So, here is what we have so far:

  • TLS/TCP as the underlying protocol
  • Text based so we can manually

What we are left with, though, is what is the actual data on the wire going to look like?

I’m not going to be too fancy, and I want to stick closely to stuff that I know that works. The protocol will use messages as the indivisible unit of communication. A message will have the following structure (using RavenDB as the underlying model):

GET employees/1-A employees/2-B
Timeout: 30
Sequence: 293
Include: ReportsTo

PUT “document with spaces”
Sequence: 294
Body: chunked

<<binary data 39 bytes in len>>

So, basically, we have a line oriented protocol (each line separated by \r\n, and limited to a well known maximum size). A message starts with a command line, which has the following structure:

cmd (token) args[] (token)

Where token is either a sequence of characters without whitespace or a quoted string if it contains whitespace.

Following the command line, you have the headers, which pretty much follow the design of HTTP headers. They are used to pass additional information, such as the timeout for that particular command, command specific data (like the Include header on the first command) or protocol details (like specifying a timeout for that particular command or that the second command has a body and how to read it). A command ends with an empty line, and then you have an optional body.

The headers here serve a very important role. As you can see, they are key for protocol flexibility and enabling versioning. It give us a good way to add additional data after the first deployment without breaking everything.

Because we want to support people typing this manually, we’ll probably need to have some way to specify message bodies that a human can type on their own without having to compute sizes upfront. This is something that will likely be needed only for human input, so we can probably define a terminating token that would work, not focusing on this because it isn’t a mainline feature, but I wanted to mention this because debuggability isn’t a secondary concern.

You might have noticed a repeated header in the commands I sent. The Sequence header. This one is optional (when human write it) but will be very useful for tracing, so tools will always add it. A stream connection is actually composed of two channels, the read and the write. On the read side of this protocol, we read a full command from the network, hand it off to something else to process it and go right back to reading from the network. This design is suitable for the event based systems that has proven to be so useful to scale the amount of work a server can handle. Because we can start reading the next command while we process the current ones, we greatly reduce the number of connections we require and enable a lot more parallel work.

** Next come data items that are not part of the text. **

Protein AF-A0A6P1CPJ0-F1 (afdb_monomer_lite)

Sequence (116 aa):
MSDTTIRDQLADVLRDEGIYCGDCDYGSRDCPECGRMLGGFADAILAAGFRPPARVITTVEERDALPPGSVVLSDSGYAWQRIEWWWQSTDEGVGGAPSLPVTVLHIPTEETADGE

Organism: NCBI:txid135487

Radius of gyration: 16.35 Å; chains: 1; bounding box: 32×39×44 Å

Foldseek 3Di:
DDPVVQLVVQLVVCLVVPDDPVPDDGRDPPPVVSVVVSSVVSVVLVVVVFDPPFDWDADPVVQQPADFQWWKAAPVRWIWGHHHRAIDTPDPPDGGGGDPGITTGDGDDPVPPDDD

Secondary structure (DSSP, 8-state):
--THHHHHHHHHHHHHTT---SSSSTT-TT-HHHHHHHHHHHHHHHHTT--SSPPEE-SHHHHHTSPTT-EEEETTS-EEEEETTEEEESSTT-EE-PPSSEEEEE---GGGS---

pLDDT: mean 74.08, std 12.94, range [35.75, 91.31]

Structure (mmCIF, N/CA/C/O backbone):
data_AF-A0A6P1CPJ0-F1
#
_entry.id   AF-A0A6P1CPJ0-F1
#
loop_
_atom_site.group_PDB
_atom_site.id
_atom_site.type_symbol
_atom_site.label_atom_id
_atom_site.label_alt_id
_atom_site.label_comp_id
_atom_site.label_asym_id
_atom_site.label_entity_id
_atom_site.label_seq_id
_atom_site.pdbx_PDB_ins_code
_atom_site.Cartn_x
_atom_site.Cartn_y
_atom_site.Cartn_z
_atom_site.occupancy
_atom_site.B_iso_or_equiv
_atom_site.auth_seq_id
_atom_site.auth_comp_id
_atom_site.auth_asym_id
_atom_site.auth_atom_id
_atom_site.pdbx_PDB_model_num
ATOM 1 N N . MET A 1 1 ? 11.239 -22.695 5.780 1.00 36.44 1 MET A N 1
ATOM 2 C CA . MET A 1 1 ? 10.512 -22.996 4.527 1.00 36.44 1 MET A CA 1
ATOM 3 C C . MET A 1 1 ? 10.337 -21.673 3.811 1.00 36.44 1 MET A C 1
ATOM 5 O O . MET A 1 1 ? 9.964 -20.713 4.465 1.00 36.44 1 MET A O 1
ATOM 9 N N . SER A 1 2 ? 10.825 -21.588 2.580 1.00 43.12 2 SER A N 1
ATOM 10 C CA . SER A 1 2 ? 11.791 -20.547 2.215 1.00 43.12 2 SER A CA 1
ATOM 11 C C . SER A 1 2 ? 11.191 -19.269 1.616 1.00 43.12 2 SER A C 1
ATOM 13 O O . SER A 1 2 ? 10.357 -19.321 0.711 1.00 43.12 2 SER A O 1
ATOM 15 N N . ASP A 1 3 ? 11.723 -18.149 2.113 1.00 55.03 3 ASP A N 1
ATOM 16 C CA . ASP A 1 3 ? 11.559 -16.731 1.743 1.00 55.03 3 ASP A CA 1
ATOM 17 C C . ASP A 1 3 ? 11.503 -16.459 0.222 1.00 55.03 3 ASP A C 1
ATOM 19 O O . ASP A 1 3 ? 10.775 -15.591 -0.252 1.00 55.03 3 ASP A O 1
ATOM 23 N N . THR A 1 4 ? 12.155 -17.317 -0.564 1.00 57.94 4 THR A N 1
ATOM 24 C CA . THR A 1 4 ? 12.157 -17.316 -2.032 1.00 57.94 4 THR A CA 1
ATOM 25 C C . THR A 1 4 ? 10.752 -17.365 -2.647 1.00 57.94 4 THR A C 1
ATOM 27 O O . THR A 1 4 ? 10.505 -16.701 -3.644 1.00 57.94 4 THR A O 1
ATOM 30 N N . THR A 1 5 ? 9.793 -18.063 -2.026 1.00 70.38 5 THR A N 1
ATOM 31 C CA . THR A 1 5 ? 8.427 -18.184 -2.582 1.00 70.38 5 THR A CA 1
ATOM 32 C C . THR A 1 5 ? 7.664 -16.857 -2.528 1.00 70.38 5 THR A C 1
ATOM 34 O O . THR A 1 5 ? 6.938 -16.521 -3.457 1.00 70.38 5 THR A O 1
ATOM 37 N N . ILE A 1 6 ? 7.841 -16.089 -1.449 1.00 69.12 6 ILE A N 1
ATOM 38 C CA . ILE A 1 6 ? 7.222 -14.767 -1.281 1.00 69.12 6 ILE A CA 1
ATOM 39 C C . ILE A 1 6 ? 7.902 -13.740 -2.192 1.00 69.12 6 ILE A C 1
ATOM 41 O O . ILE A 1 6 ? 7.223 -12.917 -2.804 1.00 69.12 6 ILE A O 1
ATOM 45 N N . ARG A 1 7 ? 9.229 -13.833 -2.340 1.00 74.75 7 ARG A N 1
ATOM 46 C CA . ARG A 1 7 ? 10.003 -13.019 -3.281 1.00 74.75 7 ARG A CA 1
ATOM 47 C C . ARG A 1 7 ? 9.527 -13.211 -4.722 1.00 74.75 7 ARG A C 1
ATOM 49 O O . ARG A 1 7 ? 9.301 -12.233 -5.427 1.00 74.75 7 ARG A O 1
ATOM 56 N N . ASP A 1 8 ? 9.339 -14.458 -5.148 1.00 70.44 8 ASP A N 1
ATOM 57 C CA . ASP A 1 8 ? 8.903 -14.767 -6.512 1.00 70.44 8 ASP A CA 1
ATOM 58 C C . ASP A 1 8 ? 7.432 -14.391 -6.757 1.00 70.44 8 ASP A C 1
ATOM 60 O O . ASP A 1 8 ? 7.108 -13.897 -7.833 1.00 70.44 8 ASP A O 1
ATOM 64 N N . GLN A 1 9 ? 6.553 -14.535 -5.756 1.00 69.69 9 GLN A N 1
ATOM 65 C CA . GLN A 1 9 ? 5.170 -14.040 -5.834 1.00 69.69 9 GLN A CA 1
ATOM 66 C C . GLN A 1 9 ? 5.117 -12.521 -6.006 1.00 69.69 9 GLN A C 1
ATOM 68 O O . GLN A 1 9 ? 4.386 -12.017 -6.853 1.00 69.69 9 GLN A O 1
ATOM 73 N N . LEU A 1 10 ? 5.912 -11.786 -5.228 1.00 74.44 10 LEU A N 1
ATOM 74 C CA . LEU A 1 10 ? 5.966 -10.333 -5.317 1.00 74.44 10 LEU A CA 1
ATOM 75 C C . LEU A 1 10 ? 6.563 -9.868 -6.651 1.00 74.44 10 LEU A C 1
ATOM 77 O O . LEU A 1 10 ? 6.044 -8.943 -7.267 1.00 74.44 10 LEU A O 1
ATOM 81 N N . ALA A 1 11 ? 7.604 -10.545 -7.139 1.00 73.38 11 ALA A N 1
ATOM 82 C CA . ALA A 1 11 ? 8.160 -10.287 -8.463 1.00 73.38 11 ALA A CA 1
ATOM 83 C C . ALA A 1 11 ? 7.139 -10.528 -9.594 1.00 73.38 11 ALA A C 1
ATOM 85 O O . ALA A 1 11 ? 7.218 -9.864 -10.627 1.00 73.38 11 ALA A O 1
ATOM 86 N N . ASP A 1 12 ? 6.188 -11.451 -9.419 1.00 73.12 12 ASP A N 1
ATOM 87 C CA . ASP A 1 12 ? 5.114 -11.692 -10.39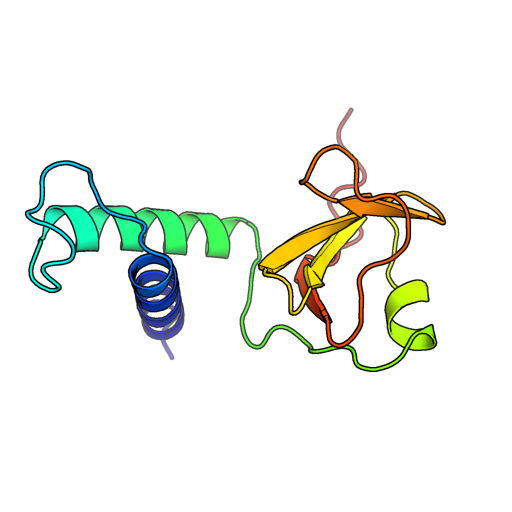0 1.00 73.12 12 ASP A CA 1
ATOM 88 C C . ASP A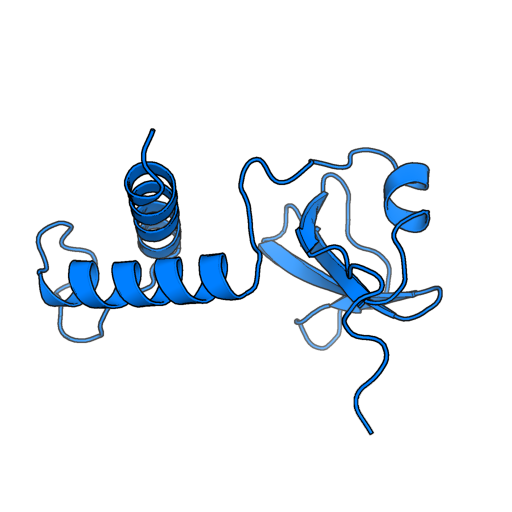 1 12 ? 4.031 -10.606 -10.358 1.00 73.12 12 ASP A C 1
ATOM 90 O O . ASP A 1 12 ? 3.602 -10.155 -11.415 1.00 73.12 12 ASP A O 1
ATOM 94 N N . VAL A 1 13 ? 3.671 -10.099 -9.174 1.00 74.50 13 VAL A N 1
ATOM 95 C CA . VAL A 1 13 ? 2.758 -8.946 -9.042 1.00 74.50 13 VAL A CA 1
ATOM 96 C C . VAL A 1 13 ? 3.349 -7.703 -9.703 1.00 74.50 13 VAL A C 1
ATOM 98 O O . VAL A 1 13 ? 2.694 -7.061 -10.513 1.00 74.50 13 VAL A O 1
ATOM 101 N N . LEU A 1 14 ? 4.619 -7.396 -9.424 1.00 77.75 14 LEU A N 1
ATOM 102 C CA . LEU A 1 14 ? 5.309 -6.256 -10.039 1.00 77.75 14 LEU A CA 1
ATOM 103 C C . LEU A 1 14 ? 5.342 -6.364 -11.576 1.00 77.75 14 LEU A C 1
ATOM 105 O O . LEU A 1 14 ? 5.311 -5.353 -12.274 1.00 77.75 14 LEU A O 1
ATOM 109 N N . ARG A 1 15 ? 5.379 -7.589 -12.113 1.00 72.69 15 ARG A N 1
ATOM 110 C CA . ARG A 1 15 ? 5.293 -7.845 -13.555 1.00 72.69 15 ARG A CA 1
ATOM 111 C C . ARG A 1 15 ? 3.892 -7.581 -14.111 1.00 72.69 15 ARG A C 1
ATOM 113 O O . ARG A 1 15 ? 3.795 -7.017 -15.197 1.00 72.69 15 ARG A O 1
ATOM 120 N N . ASP A 1 16 ? 2.844 -8.008 -13.408 1.00 70.62 16 ASP A N 1
ATOM 121 C CA . ASP A 1 16 ? 1.441 -7.820 -13.815 1.00 70.62 16 ASP A CA 1
ATOM 122 C C . ASP A 1 16 ? 1.057 -6.332 -13.856 1.00 70.62 16 ASP A C 1
ATOM 124 O O . ASP A 1 16 ? 0.415 -5.880 -14.801 1.00 70.62 16 ASP A O 1
ATOM 128 N N . GLU A 1 17 ? 1.602 -5.543 -12.925 1.00 75.62 17 GLU A N 1
ATOM 129 C CA . GLU A 1 17 ? 1.484 -4.076 -12.883 1.00 75.62 17 GLU A CA 1
ATOM 130 C C . GLU A 1 17 ? 2.283 -3.355 -13.986 1.00 75.62 17 GLU A C 1
ATOM 132 O O . GLU A 1 17 ? 2.320 -2.126 -14.054 1.00 75.62 17 GLU A O 1
ATOM 137 N N . GLY A 1 18 ? 2.949 -4.101 -14.871 1.00 68.44 18 GLY A N 1
ATOM 138 C CA . GLY A 1 18 ? 3.662 -3.528 -16.004 1.00 68.44 18 GLY A CA 1
ATOM 139 C C . GLY A 1 18 ? 4.988 -2.871 -15.628 1.00 68.44 18 GLY A C 1
ATOM 140 O O . GLY A 1 18 ? 5.426 -1.957 -16.322 1.00 68.44 18 GLY A O 1
ATOM 141 N N . ILE A 1 19 ? 5.67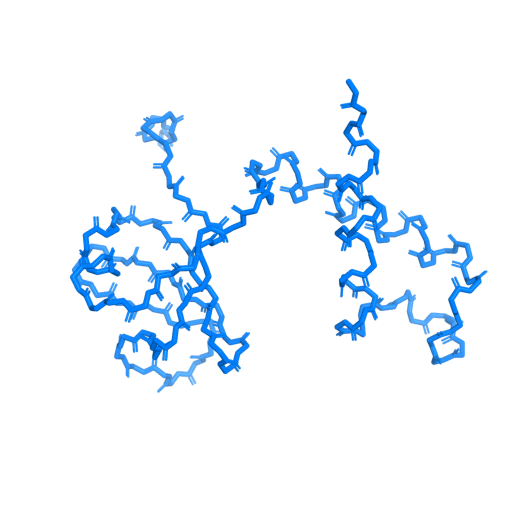0 -3.330 -14.574 1.00 71.00 19 ILE A N 1
ATOM 142 C CA . ILE A 1 19 ? 7.069 -2.952 -14.338 1.00 71.00 19 ILE A CA 1
ATOM 143 C C . ILE A 1 19 ? 7.962 -3.810 -15.242 1.00 71.00 19 ILE A C 1
ATOM 145 O O . ILE A 1 19 ? 8.088 -5.022 -15.062 1.00 71.00 19 ILE A O 1
ATOM 149 N N . TYR A 1 20 ? 8.605 -3.178 -16.223 1.00 73.38 20 TYR A N 1
ATOM 150 C CA . TYR A 1 20 ? 9.511 -3.828 -17.174 1.00 73.38 20 TYR A CA 1
ATOM 151 C C . TYR A 1 20 ? 10.818 -3.046 -17.333 1.00 73.38 20 TYR A C 1
ATOM 153 O O . TYR A 1 20 ? 10.883 -1.844 -17.085 1.00 73.38 20 TYR A O 1
ATOM 161 N N . CYS A 1 21 ? 11.881 -3.722 -17.777 1.00 70.31 21 CYS A N 1
ATOM 162 C CA . CYS A 1 21 ? 13.228 -3.146 -17.860 1.00 70.31 21 CYS A CA 1
ATOM 163 C C . CYS A 1 21 ? 13.448 -2.169 -19.034 1.00 70.31 21 CYS A C 1
ATOM 165 O O . CYS A 1 21 ? 14.586 -1.813 -19.315 1.00 70.31 21 CYS A O 1
ATOM 167 N N . GLY A 1 22 ? 12.391 -1.752 -19.739 1.00 65.50 22 GLY A N 1
ATOM 168 C CA . GLY A 1 22 ? 12.435 -0.827 -20.884 1.00 65.50 22 GLY A CA 1
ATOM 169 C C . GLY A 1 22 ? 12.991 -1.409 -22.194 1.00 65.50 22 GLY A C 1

Once a message has been processed, the reply is sent back to the client. Note that there is no requirement that the replies will be sent in the same order as the requests that initiated them. That means that an expensive operation on the server side isn’t going to block cheaper operations that came after it, which is again, important for the overall speed of the system. It also lends itself quite nicely for an event loop based processing. The sequence number for the request is used in the reply to ensure that the client can properly correlate the reply to the relevant request.

On the client side, you write a command to the network. When reading from the network, you need to keep track of the sequence number you sent and route it back to the right caller. The idea here is that on the client side, you may have a single connection that is shared among several threads, reducing the number of overall connections you need and getting better overall utilization from the network.

A nice property of this design is that you don’t have to do things this way. If you don’t want to support concurrent requests / replies, just have a single connection and wait to read the reply from the server whenever you make a request. That give you the option of simple stateful approach, but also an easy upgrade path down the line if / when you need it. The fact that the mental model of the user is request/reply is a great help, to be honest, even if this isn’t what is actually going on. This greatly reduce the amount of complexity that a user need to keep in their head.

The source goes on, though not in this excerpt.